- _Exercise details_
Only the lines below starting at the one containing "ATOM 18 N N" and ending at the one containing "ATOM 25 N N" belong in the answer, each copied exactly.

- _Listed entries_
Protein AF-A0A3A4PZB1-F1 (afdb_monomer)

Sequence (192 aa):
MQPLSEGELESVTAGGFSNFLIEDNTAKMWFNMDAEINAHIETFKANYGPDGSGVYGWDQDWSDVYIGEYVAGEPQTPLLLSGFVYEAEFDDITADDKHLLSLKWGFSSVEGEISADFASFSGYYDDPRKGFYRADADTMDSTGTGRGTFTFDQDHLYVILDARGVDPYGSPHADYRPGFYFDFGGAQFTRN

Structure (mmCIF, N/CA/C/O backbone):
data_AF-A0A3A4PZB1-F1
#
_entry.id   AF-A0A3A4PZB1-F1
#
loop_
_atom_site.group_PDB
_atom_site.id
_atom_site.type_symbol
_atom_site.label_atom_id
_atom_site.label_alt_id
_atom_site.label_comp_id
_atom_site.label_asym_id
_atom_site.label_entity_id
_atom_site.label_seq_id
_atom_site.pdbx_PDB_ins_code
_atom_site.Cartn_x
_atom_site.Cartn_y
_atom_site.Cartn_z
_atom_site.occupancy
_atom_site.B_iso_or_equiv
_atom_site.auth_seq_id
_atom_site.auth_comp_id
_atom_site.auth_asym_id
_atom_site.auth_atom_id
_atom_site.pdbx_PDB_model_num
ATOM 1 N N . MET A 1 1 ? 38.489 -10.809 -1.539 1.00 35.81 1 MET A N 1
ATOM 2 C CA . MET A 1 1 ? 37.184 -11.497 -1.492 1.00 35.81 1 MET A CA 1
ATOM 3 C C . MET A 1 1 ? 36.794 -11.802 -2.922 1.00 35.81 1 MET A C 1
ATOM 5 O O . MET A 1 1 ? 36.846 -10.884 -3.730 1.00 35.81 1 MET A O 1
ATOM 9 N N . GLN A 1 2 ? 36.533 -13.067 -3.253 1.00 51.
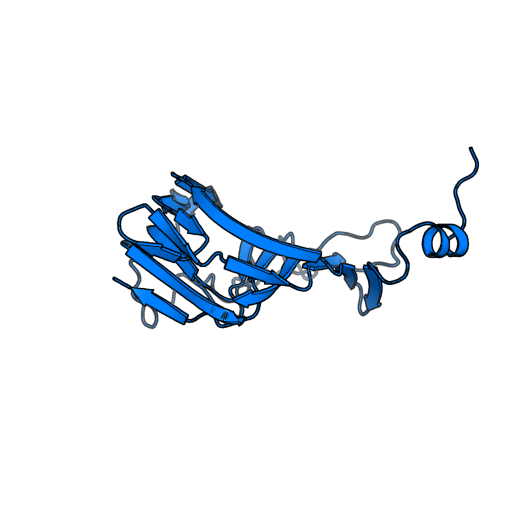19 2 GLN A N 1
ATOM 10 C CA . GLN A 1 2 ? 35.944 -13.424 -4.545 1.00 51.19 2 GLN A CA 1
ATOM 11 C C . GLN A 1 2 ? 34.424 -13.204 -4.478 1.00 51.19 2 GLN A C 1
ATOM 13 O O . GLN A 1 2 ? 33.855 -13.425 -3.407 1.00 51.19 2 GLN A O 1
ATOM 18 N N . PRO A 1 3 ? 33.780 -12.762 -5.571 1.00 46.66 3 PRO A N 1
ATOM 19 C CA . PRO A 1 3 ? 32.326 -12.789 -5.685 1.00 46.66 3 PRO A CA 1
ATOM 20 C C . PRO A 1 3 ? 31.833 -14.235 -5.577 1.00 46.66 3 PRO A C 1
ATOM 22 O O . PRO A 1 3 ? 32.454 -15.127 -6.156 1.00 46.66 3 PRO A O 1
ATOM 25 N N . LEU A 1 4 ? 30.749 -14.454 -4.833 1.00 61.00 4 LEU A N 1
ATOM 26 C CA . LEU A 1 4 ? 30.085 -15.757 -4.768 1.00 61.00 4 LEU A CA 1
ATOM 27 C C . LEU A 1 4 ? 29.464 -16.085 -6.132 1.00 61.00 4 LEU A C 1
ATOM 29 O O . LEU A 1 4 ? 28.988 -15.187 -6.829 1.00 61.00 4 LEU A O 1
ATOM 33 N N . SER A 1 5 ? 29.474 -17.360 -6.511 1.00 75.06 5 SER A N 1
ATOM 34 C CA . SER A 1 5 ? 28.720 -17.845 -7.673 1.00 75.06 5 SER A CA 1
ATOM 35 C C . SER A 1 5 ? 27.208 -17.825 -7.407 1.00 75.06 5 SER A C 1
ATOM 37 O O . SER A 1 5 ? 26.785 -17.804 -6.254 1.00 75.06 5 SER A O 1
ATOM 39 N N . GLU A 1 6 ? 26.372 -17.864 -8.452 1.00 57.41 6 GLU A N 1
ATOM 40 C CA . GLU A 1 6 ? 24.903 -17.914 -8.300 1.00 57.41 6 GLU A CA 1
ATOM 41 C C . GLU A 1 6 ? 24.440 -19.082 -7.414 1.00 57.41 6 GLU A C 1
ATOM 43 O O . GLU A 1 6 ? 23.627 -18.880 -6.518 1.00 57.41 6 GLU A O 1
ATOM 48 N N . GLY A 1 7 ? 25.031 -20.272 -7.572 1.00 65.31 7 GLY A N 1
ATOM 49 C CA . GLY A 1 7 ? 24.711 -21.429 -6.723 1.00 65.31 7 GLY A CA 1
ATOM 50 C C . GLY A 1 7 ? 25.176 -21.283 -5.265 1.00 65.31 7 GLY A C 1
ATOM 51 O O . GLY A 1 7 ? 24.598 -21.870 -4.348 1.00 65.31 7 GLY A O 1
ATOM 52 N N . GLU A 1 8 ? 26.205 -20.474 -5.011 1.00 59.06 8 GLU A N 1
ATOM 53 C CA . GLU A 1 8 ? 26.632 -20.128 -3.650 1.00 59.06 8 GLU A CA 1
ATOM 54 C C . GLU A 1 8 ? 25.747 -19.032 -3.046 1.00 59.06 8 GLU A C 1
ATOM 56 O O . GLU A 1 8 ? 25.434 -19.094 -1.862 1.00 59.06 8 GLU A O 1
ATOM 61 N N . LEU A 1 9 ? 25.275 -18.071 -3.844 1.00 56.50 9 LEU A N 1
ATOM 62 C CA . LEU A 1 9 ? 24.273 -17.089 -3.418 1.00 56.50 9 LEU A CA 1
ATOM 63 C C . LEU A 1 9 ? 22.944 -17.766 -3.051 1.00 56.50 9 LEU A C 1
ATOM 65 O O . LEU A 1 9 ? 22.369 -17.440 -2.013 1.00 56.50 9 LEU A O 1
ATOM 69 N N . GLU A 1 10 ? 22.498 -18.745 -3.841 1.00 55.16 10 GLU A N 1
ATOM 70 C CA . GLU A 1 10 ? 21.272 -19.521 -3.606 1.00 55.16 10 GLU A CA 1
ATOM 71 C C . GLU A 1 10 ? 21.372 -20.418 -2.359 1.00 55.16 10 GLU A C 1
ATOM 73 O O . GLU A 1 10 ? 20.428 -20.520 -1.578 1.00 55.16 10 GLU A O 1
ATOM 78 N N . SER A 1 11 ? 22.536 -21.031 -2.114 1.00 53.88 11 SER A N 1
ATOM 79 C CA . SER A 1 11 ? 22.743 -21.911 -0.951 1.00 53.88 11 SER A CA 1
ATOM 80 C C . SER A 1 11 ? 23.054 -21.174 0.357 1.00 53.88 11 SER A C 1
ATOM 82 O O . SER A 1 11 ? 22.814 -21.721 1.435 1.00 53.88 11 SER A O 1
ATOM 84 N N . VAL A 1 12 ? 23.567 -19.941 0.293 1.00 54.50 12 VAL A N 1
ATOM 85 C CA . VAL A 1 12 ? 23.916 -19.127 1.474 1.00 54.50 12 VAL A CA 1
ATOM 86 C C . VAL A 1 12 ? 22.773 -18.193 1.893 1.00 54.50 12 VAL A C 1
ATOM 88 O O . VAL A 1 12 ? 22.729 -17.772 3.051 1.00 54.50 12 VAL A O 1
ATOM 91 N N . THR A 1 13 ? 21.800 -17.922 1.019 1.00 50.22 13 THR A N 1
ATOM 92 C CA . THR A 1 13 ? 20.721 -16.963 1.300 1.00 50.22 13 THR A CA 1
ATOM 93 C C . THR A 1 13 ? 19.374 -17.670 1.451 1.00 50.22 13 THR A C 1
ATOM 95 O O . THR A 1 13 ? 18.648 -17.878 0.490 1.00 50.22 13 THR A O 1
ATOM 98 N N . ALA A 1 14 ? 19.019 -18.009 2.694 1.00 47.75 14 ALA A N 1
ATOM 99 C CA . ALA A 1 14 ? 17.623 -18.153 3.123 1.00 47.75 14 ALA A CA 1
ATOM 100 C C . ALA A 1 14 ? 16.740 -19.171 2.347 1.00 47.75 14 ALA A C 1
ATOM 102 O O . ALA A 1 14 ? 15.543 -18.944 2.164 1.00 47.75 14 ALA A O 1
ATOM 103 N N . GLY A 1 15 ? 17.293 -20.315 1.921 1.00 48.09 15 GLY A N 1
ATOM 104 C CA . GLY A 1 15 ? 16.515 -21.391 1.289 1.00 48.09 15 GLY A CA 1
ATOM 105 C C . GLY A 1 15 ? 15.289 -21.799 2.126 1.00 48.09 15 GLY A C 1
ATOM 106 O O . GLY A 1 15 ? 15.428 -22.218 3.274 1.00 48.09 15 GLY A O 1
ATOM 107 N N . GLY A 1 16 ? 14.086 -21.637 1.559 1.00 56.03 16 GLY A N 1
ATOM 108 C CA . GLY A 1 16 ? 12.790 -21.873 2.220 1.00 56.03 16 GLY A CA 1
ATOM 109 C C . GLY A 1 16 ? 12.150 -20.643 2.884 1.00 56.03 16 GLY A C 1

- _Result of this exercise_
ATOM 18 N N . PRO A 1 3 ? 33.780 -12.762 -5.571 1.00 46.66 3 PRO A N 1
ATOM 19 C CA . PRO A 1 3 ? 32.326 -12.789 -5.685 1.00 46.66 3 PRO A CA 1
ATOM 20 C C . PRO A 1 3 ? 31.833 -14.235 -5.577 1.00 46.66 3 PRO A C 1
ATOM 22 O O . PRO A 1 3 ? 32.454 -15.127 -6.156 1.00 46.66 3 PRO A O 1
ATOM 25 N N . LEU A 1 4 ? 30.749 -14.454 -4.833 1.00 61.00 4 LEU A N 1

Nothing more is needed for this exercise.